In some embodiments, any two electrodes (e.g., a first electrode and a third electrode, a third electrode and a fourth electrode, a fourth electrode and a second electrode) may be separated by any suitable distance. In some embodiments, the separation between any two electrodes (e.g., a first electrode and a third electrode, a third electrode and a fourth electrode, a fourth electrode and a second electrode) may be greater than or equal to 5 microns, greater than or equal to 10 microns, greater than or equal to 20 microns, greater than or equal to 50 microns, greater than or equal to 100 microns, or greater than or equal to 200 microns. In some embodiments, the separation between any two electrodes may be less than or equal to 500 microns, less than or equal to 200 microns, less than or equal to 100 microns, less than or equal to 50 microns, less than or equal to 20 microns, or less than or equal to 10 microns. Combinations of the above-referenced ranges are also possible (e.g., greater than or equal to 5 microns and less than or equal to 500 microns). Other ranges are also possible.

In some embodiments, one or more articles described herein (e.g., a sensor, a thin film, a first electrode, a second electrode, a third electrode, a fourth electrode) may be disposed on a substrate. The substrate may be made from any suitable material. In some embodiments, the substrate may comprise a semiconductor, such as silicon. In some embodiments, the substrate may comprise a coating, such as a silicon oxide coating.
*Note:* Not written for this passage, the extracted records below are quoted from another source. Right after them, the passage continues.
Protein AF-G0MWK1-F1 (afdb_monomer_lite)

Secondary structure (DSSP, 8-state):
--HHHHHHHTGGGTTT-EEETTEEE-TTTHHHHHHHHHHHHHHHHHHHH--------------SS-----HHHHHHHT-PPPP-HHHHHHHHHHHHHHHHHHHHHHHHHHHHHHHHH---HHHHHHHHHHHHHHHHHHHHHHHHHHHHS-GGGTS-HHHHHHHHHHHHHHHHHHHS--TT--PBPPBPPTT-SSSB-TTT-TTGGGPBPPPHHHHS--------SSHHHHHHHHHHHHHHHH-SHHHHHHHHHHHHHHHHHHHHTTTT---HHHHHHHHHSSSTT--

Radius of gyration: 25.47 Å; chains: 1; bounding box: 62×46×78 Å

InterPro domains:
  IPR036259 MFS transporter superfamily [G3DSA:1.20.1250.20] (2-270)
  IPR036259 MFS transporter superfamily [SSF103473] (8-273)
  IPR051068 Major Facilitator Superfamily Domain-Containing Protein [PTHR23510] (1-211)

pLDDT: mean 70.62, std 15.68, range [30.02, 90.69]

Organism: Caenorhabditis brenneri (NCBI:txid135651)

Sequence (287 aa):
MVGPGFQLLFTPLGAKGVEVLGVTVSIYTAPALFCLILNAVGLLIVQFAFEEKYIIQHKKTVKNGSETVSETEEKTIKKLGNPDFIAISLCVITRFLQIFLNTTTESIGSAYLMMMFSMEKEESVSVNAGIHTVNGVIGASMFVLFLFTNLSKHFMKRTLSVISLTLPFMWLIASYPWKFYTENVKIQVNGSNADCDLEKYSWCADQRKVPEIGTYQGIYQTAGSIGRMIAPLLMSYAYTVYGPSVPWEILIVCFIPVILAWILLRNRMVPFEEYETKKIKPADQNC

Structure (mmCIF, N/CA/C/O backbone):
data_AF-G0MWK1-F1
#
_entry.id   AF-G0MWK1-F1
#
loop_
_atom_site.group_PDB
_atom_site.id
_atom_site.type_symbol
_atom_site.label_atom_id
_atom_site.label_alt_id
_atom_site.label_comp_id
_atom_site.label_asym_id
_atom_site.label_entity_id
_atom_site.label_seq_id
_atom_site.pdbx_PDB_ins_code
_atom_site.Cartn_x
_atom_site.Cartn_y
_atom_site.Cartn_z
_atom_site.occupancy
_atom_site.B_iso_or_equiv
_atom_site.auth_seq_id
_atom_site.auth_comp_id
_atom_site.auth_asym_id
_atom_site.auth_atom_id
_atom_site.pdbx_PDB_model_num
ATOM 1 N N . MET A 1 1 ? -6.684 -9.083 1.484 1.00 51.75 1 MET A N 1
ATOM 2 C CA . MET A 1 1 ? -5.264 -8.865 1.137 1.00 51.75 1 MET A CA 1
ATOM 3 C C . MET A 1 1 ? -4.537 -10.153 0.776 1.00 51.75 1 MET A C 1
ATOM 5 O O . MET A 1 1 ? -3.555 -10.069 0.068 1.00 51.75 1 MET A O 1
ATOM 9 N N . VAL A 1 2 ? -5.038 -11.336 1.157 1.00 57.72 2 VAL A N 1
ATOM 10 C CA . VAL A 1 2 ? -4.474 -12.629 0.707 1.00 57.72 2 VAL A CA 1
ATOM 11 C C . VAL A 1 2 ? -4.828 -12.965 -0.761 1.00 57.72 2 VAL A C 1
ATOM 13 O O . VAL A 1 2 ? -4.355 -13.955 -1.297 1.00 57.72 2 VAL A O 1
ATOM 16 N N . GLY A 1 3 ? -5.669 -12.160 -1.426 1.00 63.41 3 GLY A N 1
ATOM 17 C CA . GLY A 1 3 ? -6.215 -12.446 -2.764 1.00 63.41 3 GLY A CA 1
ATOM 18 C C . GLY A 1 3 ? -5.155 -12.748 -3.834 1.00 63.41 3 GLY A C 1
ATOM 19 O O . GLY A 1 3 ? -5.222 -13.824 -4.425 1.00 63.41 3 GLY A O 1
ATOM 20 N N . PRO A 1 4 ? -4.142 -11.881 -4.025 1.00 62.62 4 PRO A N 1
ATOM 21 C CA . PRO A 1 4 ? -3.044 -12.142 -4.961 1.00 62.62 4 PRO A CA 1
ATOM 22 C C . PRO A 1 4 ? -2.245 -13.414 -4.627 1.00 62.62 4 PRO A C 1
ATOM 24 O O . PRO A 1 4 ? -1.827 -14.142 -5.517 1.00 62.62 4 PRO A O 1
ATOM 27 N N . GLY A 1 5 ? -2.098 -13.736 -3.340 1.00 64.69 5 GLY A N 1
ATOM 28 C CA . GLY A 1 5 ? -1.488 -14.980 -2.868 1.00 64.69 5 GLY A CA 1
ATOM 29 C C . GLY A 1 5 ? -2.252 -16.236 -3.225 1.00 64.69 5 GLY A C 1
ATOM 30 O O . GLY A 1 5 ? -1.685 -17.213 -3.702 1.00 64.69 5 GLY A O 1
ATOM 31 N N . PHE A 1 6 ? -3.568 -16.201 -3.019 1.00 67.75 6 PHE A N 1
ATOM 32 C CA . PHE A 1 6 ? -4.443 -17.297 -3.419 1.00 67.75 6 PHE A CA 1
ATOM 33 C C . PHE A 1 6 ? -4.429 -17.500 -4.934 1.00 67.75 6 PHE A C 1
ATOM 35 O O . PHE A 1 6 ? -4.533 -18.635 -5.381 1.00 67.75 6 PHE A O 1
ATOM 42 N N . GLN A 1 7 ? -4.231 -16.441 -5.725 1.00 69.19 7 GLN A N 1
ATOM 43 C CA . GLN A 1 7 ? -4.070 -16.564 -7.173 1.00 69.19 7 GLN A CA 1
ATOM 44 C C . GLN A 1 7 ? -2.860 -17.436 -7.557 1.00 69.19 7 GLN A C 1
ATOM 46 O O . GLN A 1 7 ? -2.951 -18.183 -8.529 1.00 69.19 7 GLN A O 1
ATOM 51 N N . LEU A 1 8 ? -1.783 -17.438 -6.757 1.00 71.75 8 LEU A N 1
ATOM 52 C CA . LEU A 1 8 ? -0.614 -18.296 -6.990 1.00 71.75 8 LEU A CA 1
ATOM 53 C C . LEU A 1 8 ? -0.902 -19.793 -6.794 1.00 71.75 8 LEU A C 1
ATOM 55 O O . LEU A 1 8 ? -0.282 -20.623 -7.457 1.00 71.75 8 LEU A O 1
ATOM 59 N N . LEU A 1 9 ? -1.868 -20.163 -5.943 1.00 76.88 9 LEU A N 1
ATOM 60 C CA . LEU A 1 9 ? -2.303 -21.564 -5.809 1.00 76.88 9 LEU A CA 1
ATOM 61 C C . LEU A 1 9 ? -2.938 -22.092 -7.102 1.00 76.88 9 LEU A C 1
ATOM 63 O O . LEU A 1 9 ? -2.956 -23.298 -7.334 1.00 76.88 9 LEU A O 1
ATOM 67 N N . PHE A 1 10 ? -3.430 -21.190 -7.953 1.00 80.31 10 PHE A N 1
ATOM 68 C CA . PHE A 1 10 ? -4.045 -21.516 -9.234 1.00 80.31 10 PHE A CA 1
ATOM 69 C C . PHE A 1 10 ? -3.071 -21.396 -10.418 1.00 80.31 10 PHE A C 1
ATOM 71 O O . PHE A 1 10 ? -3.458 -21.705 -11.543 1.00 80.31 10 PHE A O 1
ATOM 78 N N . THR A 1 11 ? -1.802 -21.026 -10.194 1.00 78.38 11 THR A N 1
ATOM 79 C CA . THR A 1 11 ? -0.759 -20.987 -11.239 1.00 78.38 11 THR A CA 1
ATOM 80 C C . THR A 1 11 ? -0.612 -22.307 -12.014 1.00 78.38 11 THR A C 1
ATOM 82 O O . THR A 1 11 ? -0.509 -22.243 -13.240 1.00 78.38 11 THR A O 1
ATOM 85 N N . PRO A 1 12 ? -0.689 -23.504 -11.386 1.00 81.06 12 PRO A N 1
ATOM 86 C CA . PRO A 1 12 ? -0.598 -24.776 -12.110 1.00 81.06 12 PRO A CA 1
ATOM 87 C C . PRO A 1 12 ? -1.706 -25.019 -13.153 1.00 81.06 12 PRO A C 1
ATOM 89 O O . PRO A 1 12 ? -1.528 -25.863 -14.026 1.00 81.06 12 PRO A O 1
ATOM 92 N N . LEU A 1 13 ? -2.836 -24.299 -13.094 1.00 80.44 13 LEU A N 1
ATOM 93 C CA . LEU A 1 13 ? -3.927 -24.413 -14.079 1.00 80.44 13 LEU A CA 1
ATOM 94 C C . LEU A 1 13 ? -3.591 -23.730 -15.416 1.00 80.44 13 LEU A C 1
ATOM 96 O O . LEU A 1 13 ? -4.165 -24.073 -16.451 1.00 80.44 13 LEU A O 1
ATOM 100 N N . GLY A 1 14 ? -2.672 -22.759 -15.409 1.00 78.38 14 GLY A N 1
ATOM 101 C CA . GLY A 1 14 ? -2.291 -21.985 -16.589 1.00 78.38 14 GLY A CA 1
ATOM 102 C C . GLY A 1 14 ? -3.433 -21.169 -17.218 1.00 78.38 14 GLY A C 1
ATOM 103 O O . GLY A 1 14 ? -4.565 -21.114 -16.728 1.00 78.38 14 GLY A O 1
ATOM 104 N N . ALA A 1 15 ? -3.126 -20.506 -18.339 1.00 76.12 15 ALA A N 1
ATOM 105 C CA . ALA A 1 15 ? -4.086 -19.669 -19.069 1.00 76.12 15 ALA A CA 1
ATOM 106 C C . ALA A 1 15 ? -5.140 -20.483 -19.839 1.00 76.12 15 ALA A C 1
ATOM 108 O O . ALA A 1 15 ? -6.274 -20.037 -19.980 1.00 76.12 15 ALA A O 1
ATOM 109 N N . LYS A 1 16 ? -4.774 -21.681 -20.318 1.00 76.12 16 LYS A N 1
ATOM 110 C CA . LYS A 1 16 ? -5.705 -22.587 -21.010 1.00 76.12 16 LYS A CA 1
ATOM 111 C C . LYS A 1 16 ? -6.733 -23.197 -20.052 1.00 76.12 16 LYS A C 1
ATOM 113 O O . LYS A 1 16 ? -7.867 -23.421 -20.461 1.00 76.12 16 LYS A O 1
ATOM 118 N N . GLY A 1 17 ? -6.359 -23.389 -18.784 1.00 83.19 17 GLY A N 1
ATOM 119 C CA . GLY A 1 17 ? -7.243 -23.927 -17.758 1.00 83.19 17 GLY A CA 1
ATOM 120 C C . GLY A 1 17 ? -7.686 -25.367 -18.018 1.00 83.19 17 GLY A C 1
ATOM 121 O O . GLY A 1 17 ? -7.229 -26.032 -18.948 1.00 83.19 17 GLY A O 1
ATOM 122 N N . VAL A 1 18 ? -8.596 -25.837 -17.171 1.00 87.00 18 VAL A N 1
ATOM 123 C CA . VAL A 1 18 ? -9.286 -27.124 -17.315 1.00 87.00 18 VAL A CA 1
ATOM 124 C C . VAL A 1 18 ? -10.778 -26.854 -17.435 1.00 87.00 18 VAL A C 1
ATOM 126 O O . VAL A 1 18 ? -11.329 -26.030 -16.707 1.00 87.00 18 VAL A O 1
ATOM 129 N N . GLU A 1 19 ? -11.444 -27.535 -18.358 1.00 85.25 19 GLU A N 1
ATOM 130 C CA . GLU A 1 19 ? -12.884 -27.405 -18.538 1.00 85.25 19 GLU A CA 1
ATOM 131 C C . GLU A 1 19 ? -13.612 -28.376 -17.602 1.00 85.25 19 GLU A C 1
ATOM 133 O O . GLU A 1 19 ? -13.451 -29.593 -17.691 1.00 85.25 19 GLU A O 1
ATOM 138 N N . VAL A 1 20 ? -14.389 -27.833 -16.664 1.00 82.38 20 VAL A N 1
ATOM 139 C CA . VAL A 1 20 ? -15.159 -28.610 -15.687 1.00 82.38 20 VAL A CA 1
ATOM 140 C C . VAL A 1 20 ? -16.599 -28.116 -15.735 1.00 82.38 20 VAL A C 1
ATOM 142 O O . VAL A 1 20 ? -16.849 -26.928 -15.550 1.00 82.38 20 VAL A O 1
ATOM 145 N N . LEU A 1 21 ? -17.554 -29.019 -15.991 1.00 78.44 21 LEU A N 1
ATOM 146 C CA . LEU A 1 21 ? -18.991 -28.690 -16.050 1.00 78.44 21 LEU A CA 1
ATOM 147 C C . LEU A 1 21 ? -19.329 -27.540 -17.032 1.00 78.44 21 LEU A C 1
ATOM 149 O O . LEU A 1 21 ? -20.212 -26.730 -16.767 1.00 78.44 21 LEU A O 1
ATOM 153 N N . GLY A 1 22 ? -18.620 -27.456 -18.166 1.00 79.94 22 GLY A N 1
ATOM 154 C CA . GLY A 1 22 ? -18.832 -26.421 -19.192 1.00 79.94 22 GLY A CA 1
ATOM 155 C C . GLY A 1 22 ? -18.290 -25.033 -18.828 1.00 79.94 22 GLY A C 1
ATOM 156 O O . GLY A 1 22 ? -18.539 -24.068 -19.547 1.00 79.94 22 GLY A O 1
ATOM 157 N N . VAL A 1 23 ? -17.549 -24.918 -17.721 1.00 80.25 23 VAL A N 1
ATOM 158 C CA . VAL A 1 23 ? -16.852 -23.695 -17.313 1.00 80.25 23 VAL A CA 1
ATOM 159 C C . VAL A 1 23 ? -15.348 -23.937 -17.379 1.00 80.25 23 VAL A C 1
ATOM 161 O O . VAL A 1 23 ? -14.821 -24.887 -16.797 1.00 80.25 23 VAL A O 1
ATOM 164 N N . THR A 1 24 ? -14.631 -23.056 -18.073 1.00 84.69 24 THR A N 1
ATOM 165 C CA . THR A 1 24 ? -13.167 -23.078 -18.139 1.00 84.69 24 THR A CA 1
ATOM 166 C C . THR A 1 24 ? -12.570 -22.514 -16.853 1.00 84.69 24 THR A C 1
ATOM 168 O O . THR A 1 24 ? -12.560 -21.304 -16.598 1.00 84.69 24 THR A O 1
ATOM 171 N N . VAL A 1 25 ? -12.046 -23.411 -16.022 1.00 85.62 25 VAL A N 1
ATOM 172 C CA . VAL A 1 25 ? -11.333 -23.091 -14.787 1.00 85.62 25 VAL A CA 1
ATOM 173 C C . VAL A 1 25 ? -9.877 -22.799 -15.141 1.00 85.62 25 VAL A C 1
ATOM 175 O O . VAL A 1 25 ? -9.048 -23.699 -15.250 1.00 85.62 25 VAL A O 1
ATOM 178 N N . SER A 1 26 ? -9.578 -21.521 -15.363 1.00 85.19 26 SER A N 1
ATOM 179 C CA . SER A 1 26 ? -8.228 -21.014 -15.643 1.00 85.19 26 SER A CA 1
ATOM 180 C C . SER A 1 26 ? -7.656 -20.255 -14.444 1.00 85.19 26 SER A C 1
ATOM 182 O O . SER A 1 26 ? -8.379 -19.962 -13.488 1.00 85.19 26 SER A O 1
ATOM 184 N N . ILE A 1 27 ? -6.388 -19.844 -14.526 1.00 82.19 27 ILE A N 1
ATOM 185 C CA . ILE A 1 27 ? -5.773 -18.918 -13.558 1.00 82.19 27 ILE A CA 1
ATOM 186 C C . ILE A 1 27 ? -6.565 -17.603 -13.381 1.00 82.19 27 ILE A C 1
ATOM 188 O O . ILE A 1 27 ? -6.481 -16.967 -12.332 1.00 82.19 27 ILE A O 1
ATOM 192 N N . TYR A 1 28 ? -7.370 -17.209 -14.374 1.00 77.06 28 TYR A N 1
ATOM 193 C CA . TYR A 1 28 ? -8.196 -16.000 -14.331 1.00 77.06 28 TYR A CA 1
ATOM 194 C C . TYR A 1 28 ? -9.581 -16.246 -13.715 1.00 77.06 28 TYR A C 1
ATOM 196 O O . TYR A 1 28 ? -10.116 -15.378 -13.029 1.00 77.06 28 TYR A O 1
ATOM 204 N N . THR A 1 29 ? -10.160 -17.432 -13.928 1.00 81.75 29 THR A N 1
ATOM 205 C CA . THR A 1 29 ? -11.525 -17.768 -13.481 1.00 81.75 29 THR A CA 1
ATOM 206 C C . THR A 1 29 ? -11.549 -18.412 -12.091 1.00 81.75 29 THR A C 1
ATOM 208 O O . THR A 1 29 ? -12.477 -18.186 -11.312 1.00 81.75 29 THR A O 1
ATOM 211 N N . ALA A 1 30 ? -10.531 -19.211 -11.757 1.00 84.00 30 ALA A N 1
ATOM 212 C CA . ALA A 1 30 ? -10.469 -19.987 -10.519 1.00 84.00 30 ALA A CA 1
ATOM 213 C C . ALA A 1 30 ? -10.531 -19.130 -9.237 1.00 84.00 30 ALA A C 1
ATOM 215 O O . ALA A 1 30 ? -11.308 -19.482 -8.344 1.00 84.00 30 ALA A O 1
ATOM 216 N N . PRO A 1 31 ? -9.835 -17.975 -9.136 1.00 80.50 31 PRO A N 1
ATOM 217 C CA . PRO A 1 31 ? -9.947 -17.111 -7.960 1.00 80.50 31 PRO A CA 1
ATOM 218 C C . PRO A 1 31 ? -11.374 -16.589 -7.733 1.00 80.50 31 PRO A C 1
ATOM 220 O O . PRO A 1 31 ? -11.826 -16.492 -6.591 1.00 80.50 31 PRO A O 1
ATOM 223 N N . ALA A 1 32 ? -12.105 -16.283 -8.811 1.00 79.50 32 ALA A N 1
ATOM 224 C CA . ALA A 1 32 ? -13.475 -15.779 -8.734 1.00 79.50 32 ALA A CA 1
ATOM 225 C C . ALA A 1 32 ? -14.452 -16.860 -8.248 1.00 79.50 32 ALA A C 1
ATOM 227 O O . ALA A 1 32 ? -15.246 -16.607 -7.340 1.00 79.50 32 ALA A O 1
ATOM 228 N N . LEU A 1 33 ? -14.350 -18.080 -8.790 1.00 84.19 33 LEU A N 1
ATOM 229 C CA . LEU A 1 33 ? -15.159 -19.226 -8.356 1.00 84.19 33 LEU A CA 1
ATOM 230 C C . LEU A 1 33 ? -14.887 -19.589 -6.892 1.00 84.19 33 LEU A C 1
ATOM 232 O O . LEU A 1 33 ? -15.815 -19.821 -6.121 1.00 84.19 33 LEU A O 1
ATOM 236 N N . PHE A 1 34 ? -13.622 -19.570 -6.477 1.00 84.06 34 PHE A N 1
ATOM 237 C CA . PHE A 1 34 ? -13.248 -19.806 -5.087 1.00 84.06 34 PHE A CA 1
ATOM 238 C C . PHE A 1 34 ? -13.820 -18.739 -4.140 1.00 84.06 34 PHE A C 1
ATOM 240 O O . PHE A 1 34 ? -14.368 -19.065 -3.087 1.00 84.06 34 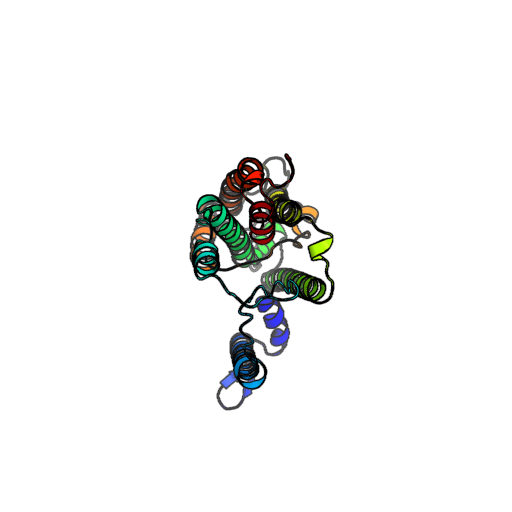PHE A O 1
ATOM 247 N N . CYS A 1 35 ? -13.759 -17.463 -4.534 1.00 80.44 35 CYS A N 1
ATOM 248 C CA . CYS A 1 35 ? -14.361 -16.365 -3.778 1.00 80.44 35 CYS A CA 1
ATOM 249 C C . CYS A 1 35 ? -15.884 -16.530 -3.645 1.00 80.44 35 CYS A C 1
ATOM 251 O O . CYS A 1 35 ? -16.438 -16.296 -2.571 1.00 80.44 35 CYS A O 1
ATOM 253 N N . LEU A 1 36 ? -16.563 -16.977 -4.706 1.00 83.44 36 LEU A N 1
ATOM 254 C CA . LEU A 1 36 ? -17.995 -17.279 -4.677 1.00 83.44 36 LEU A CA 1
ATOM 255 C C . LEU A 1 36 ? -18.313 -18.353 -3.625 1.00 83.44 36 LEU A C 1
ATOM 257 O O . LEU A 1 36 ? -19.210 -18.163 -2.806 1.00 83.44 36 LEU A O 1
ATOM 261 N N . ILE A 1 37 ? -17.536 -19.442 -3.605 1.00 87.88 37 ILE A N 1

The substrate may have any suitable shape. In some embodiments, the substrate may be flat. In some embodiments, the substrate or at least a portion of the substrate may be curved (e.g., at least a portion of the substrate may be convex and/or at least a portion of the substrate may be concave).
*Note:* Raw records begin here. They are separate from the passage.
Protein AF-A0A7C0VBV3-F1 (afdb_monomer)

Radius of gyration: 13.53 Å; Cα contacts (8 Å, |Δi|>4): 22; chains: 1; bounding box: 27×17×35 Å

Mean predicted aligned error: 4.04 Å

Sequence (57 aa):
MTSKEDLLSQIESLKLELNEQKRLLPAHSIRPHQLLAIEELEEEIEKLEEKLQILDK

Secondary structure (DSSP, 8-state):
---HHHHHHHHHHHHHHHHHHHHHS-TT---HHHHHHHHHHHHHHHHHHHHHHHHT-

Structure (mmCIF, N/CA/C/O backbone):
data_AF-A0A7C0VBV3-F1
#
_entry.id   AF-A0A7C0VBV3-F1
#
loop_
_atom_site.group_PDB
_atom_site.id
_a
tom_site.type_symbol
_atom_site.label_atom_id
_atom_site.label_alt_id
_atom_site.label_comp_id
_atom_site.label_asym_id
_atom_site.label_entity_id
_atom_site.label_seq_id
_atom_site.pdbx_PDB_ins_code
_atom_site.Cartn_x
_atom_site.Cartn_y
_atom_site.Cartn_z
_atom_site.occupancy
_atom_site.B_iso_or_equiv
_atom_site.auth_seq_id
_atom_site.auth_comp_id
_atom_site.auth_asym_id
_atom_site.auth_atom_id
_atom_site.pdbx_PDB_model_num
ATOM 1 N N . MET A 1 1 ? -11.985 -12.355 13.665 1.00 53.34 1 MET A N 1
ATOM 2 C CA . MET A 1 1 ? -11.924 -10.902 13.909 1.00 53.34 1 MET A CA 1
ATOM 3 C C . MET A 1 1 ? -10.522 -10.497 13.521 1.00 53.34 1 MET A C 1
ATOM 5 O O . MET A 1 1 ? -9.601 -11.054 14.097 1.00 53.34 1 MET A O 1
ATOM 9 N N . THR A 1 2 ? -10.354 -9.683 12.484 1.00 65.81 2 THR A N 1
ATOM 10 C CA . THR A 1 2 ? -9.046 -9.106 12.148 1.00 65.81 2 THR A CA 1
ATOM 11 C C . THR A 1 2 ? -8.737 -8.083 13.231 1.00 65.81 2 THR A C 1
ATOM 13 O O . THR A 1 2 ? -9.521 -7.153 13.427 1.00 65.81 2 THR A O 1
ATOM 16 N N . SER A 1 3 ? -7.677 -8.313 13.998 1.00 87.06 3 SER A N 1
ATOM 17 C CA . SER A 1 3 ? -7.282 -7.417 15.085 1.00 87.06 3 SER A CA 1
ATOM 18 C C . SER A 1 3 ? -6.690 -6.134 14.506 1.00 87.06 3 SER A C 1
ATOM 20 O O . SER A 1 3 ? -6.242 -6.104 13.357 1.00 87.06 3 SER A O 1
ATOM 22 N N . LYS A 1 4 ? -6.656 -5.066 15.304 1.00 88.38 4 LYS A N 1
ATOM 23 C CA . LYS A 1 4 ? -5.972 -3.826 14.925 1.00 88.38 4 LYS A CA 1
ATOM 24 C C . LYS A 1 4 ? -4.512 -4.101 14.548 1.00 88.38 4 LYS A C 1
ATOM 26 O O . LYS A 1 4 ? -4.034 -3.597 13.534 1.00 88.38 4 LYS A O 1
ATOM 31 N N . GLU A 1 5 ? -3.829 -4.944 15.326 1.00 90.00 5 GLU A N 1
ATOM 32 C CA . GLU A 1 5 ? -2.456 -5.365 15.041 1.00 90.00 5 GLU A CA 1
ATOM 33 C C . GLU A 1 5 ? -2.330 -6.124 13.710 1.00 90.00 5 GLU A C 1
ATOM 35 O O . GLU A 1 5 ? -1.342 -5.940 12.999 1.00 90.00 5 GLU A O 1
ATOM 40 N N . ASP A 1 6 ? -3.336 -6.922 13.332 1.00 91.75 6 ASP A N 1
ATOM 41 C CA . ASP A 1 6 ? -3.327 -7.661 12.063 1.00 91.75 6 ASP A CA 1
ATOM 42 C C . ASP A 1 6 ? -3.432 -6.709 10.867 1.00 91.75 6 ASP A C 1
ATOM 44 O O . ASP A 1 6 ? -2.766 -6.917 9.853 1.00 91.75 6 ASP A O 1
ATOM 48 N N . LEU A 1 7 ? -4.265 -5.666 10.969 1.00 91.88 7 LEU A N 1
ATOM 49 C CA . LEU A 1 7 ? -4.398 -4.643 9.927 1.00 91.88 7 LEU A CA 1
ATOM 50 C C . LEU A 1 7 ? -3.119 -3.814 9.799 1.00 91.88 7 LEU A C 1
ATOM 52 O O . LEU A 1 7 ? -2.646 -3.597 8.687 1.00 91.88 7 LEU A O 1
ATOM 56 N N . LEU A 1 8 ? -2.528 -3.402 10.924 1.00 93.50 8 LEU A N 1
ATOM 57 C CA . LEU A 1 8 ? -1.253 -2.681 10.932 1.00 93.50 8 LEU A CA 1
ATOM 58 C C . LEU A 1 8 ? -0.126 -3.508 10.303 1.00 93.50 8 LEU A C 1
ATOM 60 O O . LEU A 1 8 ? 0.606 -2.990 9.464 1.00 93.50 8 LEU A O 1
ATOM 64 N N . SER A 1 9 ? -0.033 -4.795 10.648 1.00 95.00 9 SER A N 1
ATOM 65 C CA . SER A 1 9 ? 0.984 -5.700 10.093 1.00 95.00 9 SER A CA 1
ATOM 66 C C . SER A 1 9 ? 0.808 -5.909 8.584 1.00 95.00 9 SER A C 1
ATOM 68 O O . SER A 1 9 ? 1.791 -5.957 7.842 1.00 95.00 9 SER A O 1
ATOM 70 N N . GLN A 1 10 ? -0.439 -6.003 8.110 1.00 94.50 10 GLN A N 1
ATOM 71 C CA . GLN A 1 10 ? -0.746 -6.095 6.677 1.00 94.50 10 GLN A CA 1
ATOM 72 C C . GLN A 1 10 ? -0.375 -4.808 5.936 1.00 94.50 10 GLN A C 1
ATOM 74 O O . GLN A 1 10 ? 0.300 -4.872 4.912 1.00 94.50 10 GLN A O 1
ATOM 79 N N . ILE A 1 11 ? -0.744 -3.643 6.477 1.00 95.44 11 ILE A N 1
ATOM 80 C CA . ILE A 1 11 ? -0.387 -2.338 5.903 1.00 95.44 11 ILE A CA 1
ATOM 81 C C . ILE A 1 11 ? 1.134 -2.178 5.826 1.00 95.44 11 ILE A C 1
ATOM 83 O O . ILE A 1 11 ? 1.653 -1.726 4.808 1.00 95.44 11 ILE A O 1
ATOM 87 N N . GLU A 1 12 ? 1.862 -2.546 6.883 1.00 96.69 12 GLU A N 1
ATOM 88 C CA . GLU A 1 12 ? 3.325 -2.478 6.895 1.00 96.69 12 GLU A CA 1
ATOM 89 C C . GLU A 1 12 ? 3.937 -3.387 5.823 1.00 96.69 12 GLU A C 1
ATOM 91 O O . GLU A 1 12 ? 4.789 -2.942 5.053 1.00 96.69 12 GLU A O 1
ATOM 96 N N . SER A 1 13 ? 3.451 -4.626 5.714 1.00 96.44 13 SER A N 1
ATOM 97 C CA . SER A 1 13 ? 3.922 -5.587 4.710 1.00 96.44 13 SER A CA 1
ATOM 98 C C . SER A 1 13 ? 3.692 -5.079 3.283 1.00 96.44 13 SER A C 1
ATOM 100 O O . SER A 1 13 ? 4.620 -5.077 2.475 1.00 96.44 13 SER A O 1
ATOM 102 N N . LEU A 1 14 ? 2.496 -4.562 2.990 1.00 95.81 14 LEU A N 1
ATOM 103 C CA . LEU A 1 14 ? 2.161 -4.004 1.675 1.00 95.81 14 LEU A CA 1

In some embodiments, a sensor as described herein may consume a relatively low amount of power. For example, a sensor may consume less than or equal to 50 microwatts, less than or equal to 20 microwatts, less than or equal to 10 microwatts, less than or equal to 6 microwatts, less than or equal to 2 microwatts, or less than or equal to 1 microwatts when exposed to air with a relative humidity of less than 60%. In some embodiments, the sensor may consume greater than or equal to 0.5 microwatts, greater than or equal to 1 microwatts, greater than or equal to 2 microwatts, greater than or equal to 5 microwatts, greater than or equal to 10 microwatts, greater than or equal to 6 microwatts, greater than or equal to 10 microwatts, or greater than or equal to 20 microwatts. Combinations of the above-referenced ranges are also possible (e.g., greater than or equal to 0.5 microwatts and less than or equal to 50 microwatts). Other ranges are also possible.

Sensors described herein may be used to detect any suitable species. Non-limiting examples of species that may be detected include water, acids, bases, ammonia, oxygen, carbon tetrafluoride, nitrous oxide, halogens, hydrochloric acid, and hydrofluoric acid. In some embodiments, the species to be detected may comprise a gas (e.g., water vapor).

In some embodiments, a sensor as described herein may be used to detect species at atmospheric pressure. In some embodiments, a sensor as described herein may be used to detect species at a reduced pressure (e.g., under vacuum conditions). In some embodiments, a sensor as described herein may be used to detect species at a pressure of less than or equal to 1 atm, less than or equal to 0.5 atm, less than or equal to 0.2 atm, less than or equal to 0.1 atm, less than or equal to 0.05 atm, less than or equal to 0.02 atm, less than or equal to 0.01 atm, less than or equal to 0.005 atm, less than or equal to 0.002 atm, less than or equal to 0.001 atm, less than or equal to 0.0005 atm, or less than or equal to 0.0002 atm. In some embodiments, a sensor as described herein may be used to detect species at a pressure of greater than or equal to 0.0001 atm, greater than or equal to 0.0002 atm, greater than or equal to 0.0005 atm, greater than or equal to 0.001 atm, greater than or equal to 0.002 atm, greater than or equal to 0.005 atm, greater than or equal to 0.01 atm, greater than or equal to 0.02 atm, greater than or equal to 0.05 atm, greater than or equal to 0.1 atm, greater than or equal to 0.2 atm, or greater than or equal to 0.5 atm. Combinations of the above-referenced ranges are also possible (e.g., greater than or equal to 0.0001 atm and less than or equal to 1 atm). Other ranges are also possible.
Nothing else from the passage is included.